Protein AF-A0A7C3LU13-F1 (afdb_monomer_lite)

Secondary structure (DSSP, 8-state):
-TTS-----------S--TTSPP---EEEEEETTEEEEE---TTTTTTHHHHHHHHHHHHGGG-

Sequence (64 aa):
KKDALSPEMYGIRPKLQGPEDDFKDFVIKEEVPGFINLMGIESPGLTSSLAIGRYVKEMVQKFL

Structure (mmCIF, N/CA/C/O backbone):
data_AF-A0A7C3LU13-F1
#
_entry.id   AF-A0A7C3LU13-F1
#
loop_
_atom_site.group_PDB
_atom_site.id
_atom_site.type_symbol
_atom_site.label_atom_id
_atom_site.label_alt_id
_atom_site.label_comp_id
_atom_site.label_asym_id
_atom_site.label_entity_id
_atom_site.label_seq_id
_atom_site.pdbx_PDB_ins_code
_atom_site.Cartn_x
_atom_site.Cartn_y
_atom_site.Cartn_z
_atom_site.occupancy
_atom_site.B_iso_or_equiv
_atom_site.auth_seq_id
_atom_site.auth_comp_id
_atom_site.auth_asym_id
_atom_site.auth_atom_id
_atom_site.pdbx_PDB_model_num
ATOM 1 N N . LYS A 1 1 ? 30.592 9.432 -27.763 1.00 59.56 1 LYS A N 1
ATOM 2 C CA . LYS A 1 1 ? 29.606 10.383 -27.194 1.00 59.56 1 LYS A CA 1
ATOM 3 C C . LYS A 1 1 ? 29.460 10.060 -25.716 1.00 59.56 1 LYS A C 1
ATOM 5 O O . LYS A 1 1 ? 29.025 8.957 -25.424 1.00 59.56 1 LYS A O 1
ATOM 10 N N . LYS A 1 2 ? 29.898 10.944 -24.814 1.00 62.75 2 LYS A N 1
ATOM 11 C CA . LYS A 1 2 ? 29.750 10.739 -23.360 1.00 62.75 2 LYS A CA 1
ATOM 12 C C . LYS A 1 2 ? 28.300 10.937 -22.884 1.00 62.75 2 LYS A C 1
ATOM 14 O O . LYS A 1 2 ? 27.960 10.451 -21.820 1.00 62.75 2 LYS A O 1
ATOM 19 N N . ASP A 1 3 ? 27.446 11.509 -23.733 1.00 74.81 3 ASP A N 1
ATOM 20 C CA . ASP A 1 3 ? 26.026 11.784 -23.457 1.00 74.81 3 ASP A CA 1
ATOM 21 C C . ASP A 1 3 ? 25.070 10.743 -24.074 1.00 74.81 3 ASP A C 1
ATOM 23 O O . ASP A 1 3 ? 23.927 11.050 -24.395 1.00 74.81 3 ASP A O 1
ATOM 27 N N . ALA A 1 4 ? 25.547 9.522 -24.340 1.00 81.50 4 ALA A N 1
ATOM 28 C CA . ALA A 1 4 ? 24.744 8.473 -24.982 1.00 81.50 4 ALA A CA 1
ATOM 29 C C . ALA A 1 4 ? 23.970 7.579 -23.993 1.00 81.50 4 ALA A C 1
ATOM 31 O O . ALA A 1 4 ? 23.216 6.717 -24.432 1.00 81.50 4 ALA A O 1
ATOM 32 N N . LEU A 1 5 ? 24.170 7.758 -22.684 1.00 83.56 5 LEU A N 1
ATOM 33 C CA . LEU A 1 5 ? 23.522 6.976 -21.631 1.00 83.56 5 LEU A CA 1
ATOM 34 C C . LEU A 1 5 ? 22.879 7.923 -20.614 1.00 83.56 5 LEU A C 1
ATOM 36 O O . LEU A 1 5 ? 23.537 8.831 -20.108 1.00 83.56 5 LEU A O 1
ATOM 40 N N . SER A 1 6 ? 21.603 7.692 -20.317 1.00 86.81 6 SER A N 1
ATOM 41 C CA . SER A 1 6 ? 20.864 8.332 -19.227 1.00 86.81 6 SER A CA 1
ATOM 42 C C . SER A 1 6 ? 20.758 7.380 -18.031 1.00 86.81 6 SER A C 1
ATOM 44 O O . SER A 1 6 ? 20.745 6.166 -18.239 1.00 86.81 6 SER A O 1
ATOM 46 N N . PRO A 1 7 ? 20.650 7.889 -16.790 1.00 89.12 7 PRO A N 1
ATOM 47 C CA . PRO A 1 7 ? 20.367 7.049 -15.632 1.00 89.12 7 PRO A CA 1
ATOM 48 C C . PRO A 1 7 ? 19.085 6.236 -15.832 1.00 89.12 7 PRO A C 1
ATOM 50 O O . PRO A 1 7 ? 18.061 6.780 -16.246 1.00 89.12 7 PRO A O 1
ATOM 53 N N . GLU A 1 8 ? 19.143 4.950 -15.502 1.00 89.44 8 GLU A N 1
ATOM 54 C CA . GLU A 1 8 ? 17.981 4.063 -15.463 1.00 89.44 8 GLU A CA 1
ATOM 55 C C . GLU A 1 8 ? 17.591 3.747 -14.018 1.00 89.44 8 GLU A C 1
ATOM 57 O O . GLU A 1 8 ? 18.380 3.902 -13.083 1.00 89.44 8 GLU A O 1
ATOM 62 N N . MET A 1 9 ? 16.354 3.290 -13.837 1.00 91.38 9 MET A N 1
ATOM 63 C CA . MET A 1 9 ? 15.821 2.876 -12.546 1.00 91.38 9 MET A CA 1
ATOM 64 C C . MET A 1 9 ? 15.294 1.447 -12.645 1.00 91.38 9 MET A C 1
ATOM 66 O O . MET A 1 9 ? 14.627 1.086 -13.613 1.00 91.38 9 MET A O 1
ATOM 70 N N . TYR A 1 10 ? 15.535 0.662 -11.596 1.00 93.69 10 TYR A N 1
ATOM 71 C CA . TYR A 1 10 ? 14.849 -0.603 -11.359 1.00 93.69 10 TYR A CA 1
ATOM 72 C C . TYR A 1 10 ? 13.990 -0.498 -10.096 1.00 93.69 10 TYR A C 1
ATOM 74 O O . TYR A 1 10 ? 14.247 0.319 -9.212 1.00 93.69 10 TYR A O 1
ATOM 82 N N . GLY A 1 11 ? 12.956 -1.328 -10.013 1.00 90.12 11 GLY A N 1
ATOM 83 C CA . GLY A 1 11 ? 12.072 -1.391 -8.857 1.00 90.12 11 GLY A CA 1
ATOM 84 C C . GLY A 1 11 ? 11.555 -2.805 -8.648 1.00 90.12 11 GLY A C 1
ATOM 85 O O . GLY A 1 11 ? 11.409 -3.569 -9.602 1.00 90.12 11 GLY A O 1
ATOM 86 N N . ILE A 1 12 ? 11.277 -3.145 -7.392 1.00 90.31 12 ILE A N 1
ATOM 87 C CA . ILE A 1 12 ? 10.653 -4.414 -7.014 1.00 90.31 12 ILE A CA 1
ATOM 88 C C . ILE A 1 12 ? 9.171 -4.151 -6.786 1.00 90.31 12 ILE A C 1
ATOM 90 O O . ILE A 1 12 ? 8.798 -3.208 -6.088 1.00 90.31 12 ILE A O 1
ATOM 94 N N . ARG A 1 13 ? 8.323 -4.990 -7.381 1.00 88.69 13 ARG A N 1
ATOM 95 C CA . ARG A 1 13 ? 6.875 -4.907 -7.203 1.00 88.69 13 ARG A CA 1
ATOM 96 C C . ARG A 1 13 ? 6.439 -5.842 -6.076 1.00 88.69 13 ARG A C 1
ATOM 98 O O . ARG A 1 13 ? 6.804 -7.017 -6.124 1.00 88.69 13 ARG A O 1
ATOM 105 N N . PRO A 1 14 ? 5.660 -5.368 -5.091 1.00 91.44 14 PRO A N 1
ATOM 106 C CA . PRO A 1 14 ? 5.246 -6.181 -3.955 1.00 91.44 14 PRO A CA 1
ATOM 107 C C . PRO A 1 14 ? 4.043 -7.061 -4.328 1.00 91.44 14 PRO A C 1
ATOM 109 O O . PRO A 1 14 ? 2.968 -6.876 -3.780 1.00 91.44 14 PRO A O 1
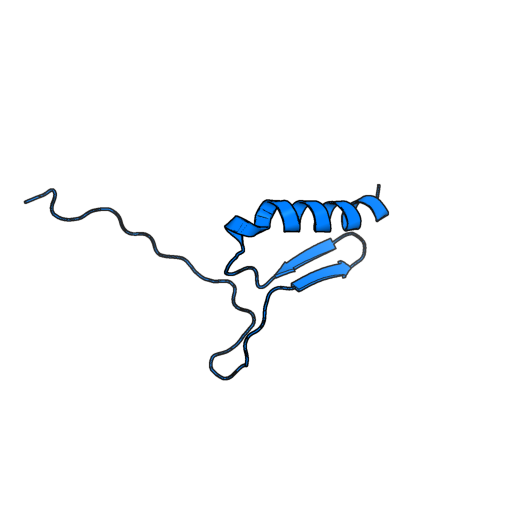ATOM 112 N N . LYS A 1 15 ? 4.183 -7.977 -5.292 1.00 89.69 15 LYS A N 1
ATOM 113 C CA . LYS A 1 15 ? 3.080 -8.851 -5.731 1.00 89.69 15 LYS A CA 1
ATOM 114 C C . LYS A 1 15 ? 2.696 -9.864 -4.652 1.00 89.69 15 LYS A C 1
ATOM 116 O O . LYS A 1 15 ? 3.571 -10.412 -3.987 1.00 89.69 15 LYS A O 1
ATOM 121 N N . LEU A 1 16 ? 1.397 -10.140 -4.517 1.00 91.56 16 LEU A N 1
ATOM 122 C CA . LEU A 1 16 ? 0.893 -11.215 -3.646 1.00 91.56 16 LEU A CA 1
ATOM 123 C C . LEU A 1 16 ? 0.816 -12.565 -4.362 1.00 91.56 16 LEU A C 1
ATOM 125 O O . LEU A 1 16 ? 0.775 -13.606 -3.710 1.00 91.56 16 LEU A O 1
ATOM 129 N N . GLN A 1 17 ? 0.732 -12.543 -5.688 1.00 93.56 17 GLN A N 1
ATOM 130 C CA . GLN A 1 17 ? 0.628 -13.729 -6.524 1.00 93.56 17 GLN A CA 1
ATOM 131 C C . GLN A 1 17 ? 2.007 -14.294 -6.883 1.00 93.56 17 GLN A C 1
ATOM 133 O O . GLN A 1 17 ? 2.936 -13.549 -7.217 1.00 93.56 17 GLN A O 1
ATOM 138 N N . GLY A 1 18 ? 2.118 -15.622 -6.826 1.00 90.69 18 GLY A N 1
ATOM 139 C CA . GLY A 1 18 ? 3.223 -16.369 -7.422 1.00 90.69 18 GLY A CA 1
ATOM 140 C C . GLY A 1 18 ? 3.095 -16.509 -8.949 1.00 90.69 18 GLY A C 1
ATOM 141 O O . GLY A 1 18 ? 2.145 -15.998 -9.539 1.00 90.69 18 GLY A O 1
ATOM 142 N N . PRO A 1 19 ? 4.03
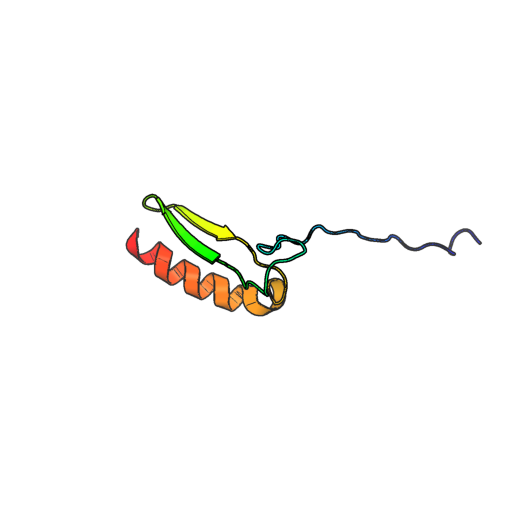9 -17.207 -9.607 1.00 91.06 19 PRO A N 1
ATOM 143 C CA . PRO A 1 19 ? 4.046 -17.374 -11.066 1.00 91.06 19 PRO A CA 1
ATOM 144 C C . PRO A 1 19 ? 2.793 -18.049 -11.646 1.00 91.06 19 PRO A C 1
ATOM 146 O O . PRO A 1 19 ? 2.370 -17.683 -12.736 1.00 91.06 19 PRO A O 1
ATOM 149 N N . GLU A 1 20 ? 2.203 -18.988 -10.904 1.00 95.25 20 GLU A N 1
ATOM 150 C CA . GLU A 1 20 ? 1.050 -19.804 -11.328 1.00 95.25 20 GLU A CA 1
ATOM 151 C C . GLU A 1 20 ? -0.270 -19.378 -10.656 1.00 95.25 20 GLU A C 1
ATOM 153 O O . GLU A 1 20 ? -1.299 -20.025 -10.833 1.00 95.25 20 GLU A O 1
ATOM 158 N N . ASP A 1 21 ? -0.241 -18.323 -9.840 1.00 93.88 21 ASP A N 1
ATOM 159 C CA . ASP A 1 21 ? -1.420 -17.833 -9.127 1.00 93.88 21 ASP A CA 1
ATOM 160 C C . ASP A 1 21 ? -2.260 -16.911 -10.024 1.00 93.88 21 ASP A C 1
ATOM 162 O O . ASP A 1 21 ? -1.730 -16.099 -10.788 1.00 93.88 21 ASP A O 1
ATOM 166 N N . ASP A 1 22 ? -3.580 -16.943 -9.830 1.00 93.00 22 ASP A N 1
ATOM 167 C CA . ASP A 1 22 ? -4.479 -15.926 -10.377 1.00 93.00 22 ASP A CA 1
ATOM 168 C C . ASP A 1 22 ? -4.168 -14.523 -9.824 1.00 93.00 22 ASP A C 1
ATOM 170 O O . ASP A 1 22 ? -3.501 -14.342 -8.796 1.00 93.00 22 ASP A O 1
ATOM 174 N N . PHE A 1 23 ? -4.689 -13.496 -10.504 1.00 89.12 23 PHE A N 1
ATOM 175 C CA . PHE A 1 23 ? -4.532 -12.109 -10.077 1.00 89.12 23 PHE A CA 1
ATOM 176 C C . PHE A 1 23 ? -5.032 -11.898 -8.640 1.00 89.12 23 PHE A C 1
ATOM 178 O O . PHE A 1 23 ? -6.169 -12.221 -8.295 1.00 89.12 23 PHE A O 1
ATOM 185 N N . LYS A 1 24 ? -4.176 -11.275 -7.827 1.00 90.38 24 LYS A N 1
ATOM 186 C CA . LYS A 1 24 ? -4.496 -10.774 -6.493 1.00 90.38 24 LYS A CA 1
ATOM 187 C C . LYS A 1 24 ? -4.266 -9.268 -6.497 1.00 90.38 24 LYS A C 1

____

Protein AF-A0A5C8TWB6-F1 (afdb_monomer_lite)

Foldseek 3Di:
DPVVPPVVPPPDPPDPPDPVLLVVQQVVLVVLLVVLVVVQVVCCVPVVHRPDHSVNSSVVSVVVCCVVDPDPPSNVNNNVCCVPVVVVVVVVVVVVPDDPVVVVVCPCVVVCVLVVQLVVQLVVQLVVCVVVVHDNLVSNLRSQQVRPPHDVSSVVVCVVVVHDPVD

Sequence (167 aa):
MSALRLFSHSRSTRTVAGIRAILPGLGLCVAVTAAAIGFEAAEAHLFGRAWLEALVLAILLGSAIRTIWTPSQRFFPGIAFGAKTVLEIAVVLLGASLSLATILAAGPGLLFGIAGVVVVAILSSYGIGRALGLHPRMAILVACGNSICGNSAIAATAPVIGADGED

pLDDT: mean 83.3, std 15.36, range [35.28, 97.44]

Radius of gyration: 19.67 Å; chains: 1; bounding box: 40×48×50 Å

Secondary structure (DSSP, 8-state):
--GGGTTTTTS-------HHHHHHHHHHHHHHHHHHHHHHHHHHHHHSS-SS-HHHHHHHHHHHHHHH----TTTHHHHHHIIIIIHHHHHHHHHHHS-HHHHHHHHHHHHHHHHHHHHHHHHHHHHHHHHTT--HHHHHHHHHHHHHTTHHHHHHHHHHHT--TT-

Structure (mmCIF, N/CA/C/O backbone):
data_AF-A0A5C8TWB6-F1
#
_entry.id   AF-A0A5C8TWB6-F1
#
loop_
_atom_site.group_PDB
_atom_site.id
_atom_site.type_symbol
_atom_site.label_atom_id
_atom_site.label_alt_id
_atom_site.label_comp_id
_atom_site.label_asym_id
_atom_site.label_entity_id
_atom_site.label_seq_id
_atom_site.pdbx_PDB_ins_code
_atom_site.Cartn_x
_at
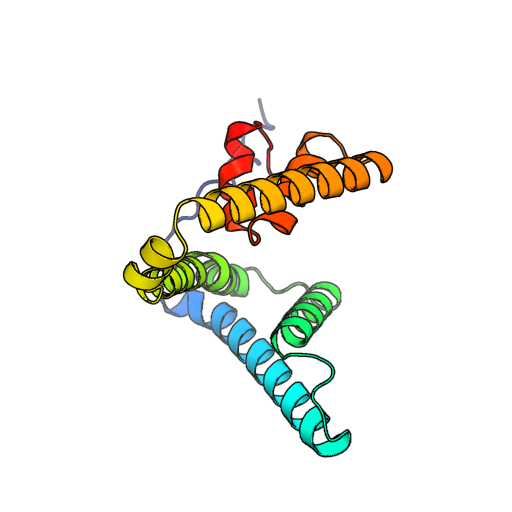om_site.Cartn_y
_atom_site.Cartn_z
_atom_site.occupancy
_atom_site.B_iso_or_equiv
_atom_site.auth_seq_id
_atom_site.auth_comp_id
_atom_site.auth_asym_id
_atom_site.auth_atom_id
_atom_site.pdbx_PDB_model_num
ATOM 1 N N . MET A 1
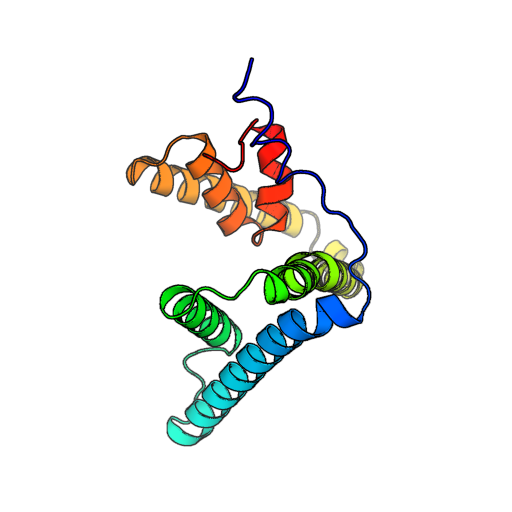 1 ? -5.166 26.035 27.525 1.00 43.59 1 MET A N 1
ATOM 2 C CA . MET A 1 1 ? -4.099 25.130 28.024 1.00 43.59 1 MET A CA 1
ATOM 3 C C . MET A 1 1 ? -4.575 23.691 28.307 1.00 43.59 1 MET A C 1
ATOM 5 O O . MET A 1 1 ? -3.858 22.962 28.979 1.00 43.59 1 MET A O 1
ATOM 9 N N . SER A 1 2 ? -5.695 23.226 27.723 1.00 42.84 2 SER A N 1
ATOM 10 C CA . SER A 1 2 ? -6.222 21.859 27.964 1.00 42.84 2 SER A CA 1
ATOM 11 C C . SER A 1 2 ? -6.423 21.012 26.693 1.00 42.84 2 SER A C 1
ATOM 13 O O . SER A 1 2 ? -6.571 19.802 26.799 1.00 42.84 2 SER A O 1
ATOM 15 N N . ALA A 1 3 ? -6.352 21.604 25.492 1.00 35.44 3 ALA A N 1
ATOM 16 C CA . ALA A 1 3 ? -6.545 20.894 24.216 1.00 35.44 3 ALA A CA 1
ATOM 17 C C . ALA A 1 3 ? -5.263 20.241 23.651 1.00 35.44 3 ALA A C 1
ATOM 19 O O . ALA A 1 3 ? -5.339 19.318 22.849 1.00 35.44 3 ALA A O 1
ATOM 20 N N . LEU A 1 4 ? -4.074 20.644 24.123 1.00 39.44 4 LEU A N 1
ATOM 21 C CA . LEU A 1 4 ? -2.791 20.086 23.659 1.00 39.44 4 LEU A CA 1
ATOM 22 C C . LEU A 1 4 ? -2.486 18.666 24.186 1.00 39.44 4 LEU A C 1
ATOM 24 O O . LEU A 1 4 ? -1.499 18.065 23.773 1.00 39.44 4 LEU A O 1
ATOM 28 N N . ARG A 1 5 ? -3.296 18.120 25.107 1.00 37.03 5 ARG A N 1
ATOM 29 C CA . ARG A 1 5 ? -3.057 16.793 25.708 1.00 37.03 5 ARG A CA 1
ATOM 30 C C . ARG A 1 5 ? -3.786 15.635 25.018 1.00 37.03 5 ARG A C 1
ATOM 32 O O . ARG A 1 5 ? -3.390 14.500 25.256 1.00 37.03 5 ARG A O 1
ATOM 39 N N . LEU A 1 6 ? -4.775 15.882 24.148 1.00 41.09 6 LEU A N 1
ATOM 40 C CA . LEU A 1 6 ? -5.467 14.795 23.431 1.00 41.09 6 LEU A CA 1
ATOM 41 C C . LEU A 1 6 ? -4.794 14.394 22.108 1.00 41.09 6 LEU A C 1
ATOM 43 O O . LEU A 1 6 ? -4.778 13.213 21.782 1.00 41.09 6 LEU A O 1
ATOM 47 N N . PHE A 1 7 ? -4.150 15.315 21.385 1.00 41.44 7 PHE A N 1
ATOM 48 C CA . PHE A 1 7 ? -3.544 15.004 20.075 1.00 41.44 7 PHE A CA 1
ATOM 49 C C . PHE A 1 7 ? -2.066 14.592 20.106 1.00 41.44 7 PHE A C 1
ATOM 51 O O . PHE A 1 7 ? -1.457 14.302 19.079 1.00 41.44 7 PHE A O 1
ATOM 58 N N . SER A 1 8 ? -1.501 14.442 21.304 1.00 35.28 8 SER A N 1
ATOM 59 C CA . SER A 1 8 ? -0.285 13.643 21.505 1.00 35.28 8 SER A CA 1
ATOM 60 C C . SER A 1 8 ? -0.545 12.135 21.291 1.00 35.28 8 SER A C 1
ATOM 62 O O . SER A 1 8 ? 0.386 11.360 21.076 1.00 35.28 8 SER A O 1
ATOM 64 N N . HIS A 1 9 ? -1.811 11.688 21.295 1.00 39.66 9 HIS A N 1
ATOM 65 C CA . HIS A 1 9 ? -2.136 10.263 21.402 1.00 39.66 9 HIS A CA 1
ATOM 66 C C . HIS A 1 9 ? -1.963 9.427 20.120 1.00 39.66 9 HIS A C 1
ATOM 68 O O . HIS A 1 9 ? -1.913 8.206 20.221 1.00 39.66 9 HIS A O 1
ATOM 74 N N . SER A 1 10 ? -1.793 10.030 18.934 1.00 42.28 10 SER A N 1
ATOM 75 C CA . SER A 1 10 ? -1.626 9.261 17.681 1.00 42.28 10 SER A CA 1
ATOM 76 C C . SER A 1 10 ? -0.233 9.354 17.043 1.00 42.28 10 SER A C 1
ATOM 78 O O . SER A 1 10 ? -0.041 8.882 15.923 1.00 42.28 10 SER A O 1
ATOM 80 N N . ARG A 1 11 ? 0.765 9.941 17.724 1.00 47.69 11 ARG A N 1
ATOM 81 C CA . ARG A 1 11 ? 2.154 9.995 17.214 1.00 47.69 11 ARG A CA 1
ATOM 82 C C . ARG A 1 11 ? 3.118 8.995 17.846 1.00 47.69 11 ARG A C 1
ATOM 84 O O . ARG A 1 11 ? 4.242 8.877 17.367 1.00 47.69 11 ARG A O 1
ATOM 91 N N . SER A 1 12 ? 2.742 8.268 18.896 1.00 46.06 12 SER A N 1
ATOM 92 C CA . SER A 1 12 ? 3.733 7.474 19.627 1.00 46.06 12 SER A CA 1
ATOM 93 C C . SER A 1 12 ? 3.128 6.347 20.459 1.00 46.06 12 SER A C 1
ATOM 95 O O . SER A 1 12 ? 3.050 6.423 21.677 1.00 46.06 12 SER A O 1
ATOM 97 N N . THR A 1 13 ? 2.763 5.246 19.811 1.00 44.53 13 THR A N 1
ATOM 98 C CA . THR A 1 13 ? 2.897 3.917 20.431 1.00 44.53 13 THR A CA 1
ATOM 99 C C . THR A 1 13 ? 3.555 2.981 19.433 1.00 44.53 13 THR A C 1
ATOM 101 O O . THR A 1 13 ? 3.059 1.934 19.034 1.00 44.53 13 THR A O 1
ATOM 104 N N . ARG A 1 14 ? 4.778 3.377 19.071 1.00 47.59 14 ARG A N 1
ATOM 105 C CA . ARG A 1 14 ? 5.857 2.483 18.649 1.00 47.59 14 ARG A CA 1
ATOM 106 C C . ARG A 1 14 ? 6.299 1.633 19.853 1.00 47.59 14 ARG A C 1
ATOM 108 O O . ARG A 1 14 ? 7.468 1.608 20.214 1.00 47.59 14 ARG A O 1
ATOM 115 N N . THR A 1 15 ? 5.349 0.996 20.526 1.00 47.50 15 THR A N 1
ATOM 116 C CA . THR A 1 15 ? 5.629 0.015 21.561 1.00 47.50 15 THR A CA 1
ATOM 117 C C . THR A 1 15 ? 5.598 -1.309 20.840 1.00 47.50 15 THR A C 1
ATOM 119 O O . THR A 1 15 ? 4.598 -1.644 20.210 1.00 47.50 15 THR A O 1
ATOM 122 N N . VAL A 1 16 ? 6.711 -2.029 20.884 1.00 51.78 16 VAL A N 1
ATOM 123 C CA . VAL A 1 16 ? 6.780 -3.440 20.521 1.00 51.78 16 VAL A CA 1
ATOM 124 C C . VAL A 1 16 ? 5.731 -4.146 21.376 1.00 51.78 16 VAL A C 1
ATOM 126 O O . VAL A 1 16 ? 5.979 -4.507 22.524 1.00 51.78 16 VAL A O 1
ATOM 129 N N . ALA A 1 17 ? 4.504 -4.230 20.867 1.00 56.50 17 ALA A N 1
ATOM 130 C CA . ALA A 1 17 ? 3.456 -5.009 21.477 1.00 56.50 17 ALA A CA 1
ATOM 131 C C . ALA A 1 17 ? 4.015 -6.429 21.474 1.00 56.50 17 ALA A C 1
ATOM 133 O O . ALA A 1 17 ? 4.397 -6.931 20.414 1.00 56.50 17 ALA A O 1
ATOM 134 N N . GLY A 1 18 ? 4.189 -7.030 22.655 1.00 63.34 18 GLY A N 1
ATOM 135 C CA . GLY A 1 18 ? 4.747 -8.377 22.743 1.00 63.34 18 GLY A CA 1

____

Set down, from the entries above, exactly the lines from the one with "ATOM 17 C C" up to and including the one with "ATOM 30 C C", and no other lines.

§ **Response to this exercise**
ATOM 17 C C . ALA A 1 3 ? -5.263 20.241 23.651 1.00 35.44 3 ALA A C 1
ATOM 19 O O . ALA A 1 3 ? -5.339 19.318 22.849 1.00 35.44 3 ALA A O 1
ATOM 20 N N . LEU A 1 4 ? -4.074 20.644 24.123 1.00 39.44 4 LEU A N 1
ATOM 21 C CA . LEU A 1 4 ? -2.791 20.086 23.659 1.00 39.44 4 LEU A CA 1
ATOM 22 C C . LEU A 1 4 ? -2.486 18.666 24.186 1.00 39.44 4 LEU A C 1
ATOM 24 O O . LEU A 1 4 ? -1.499 18.065 23.773 1.00 39.44 4 LEU A O 1
ATOM 28 N N . ARG A 1 5 ? -3.296 18.120 25.107 1.00 37.03 5 ARG A N 1
ATOM 29 C CA . ARG A 1 5 ? -3.057 16.793 25.708 1.00 37.03 5 ARG A CA 1
ATOM 30 C C . ARG A 1 5 ? -3.786 15.635 25.018 1.00 37.03 5 ARG A C 1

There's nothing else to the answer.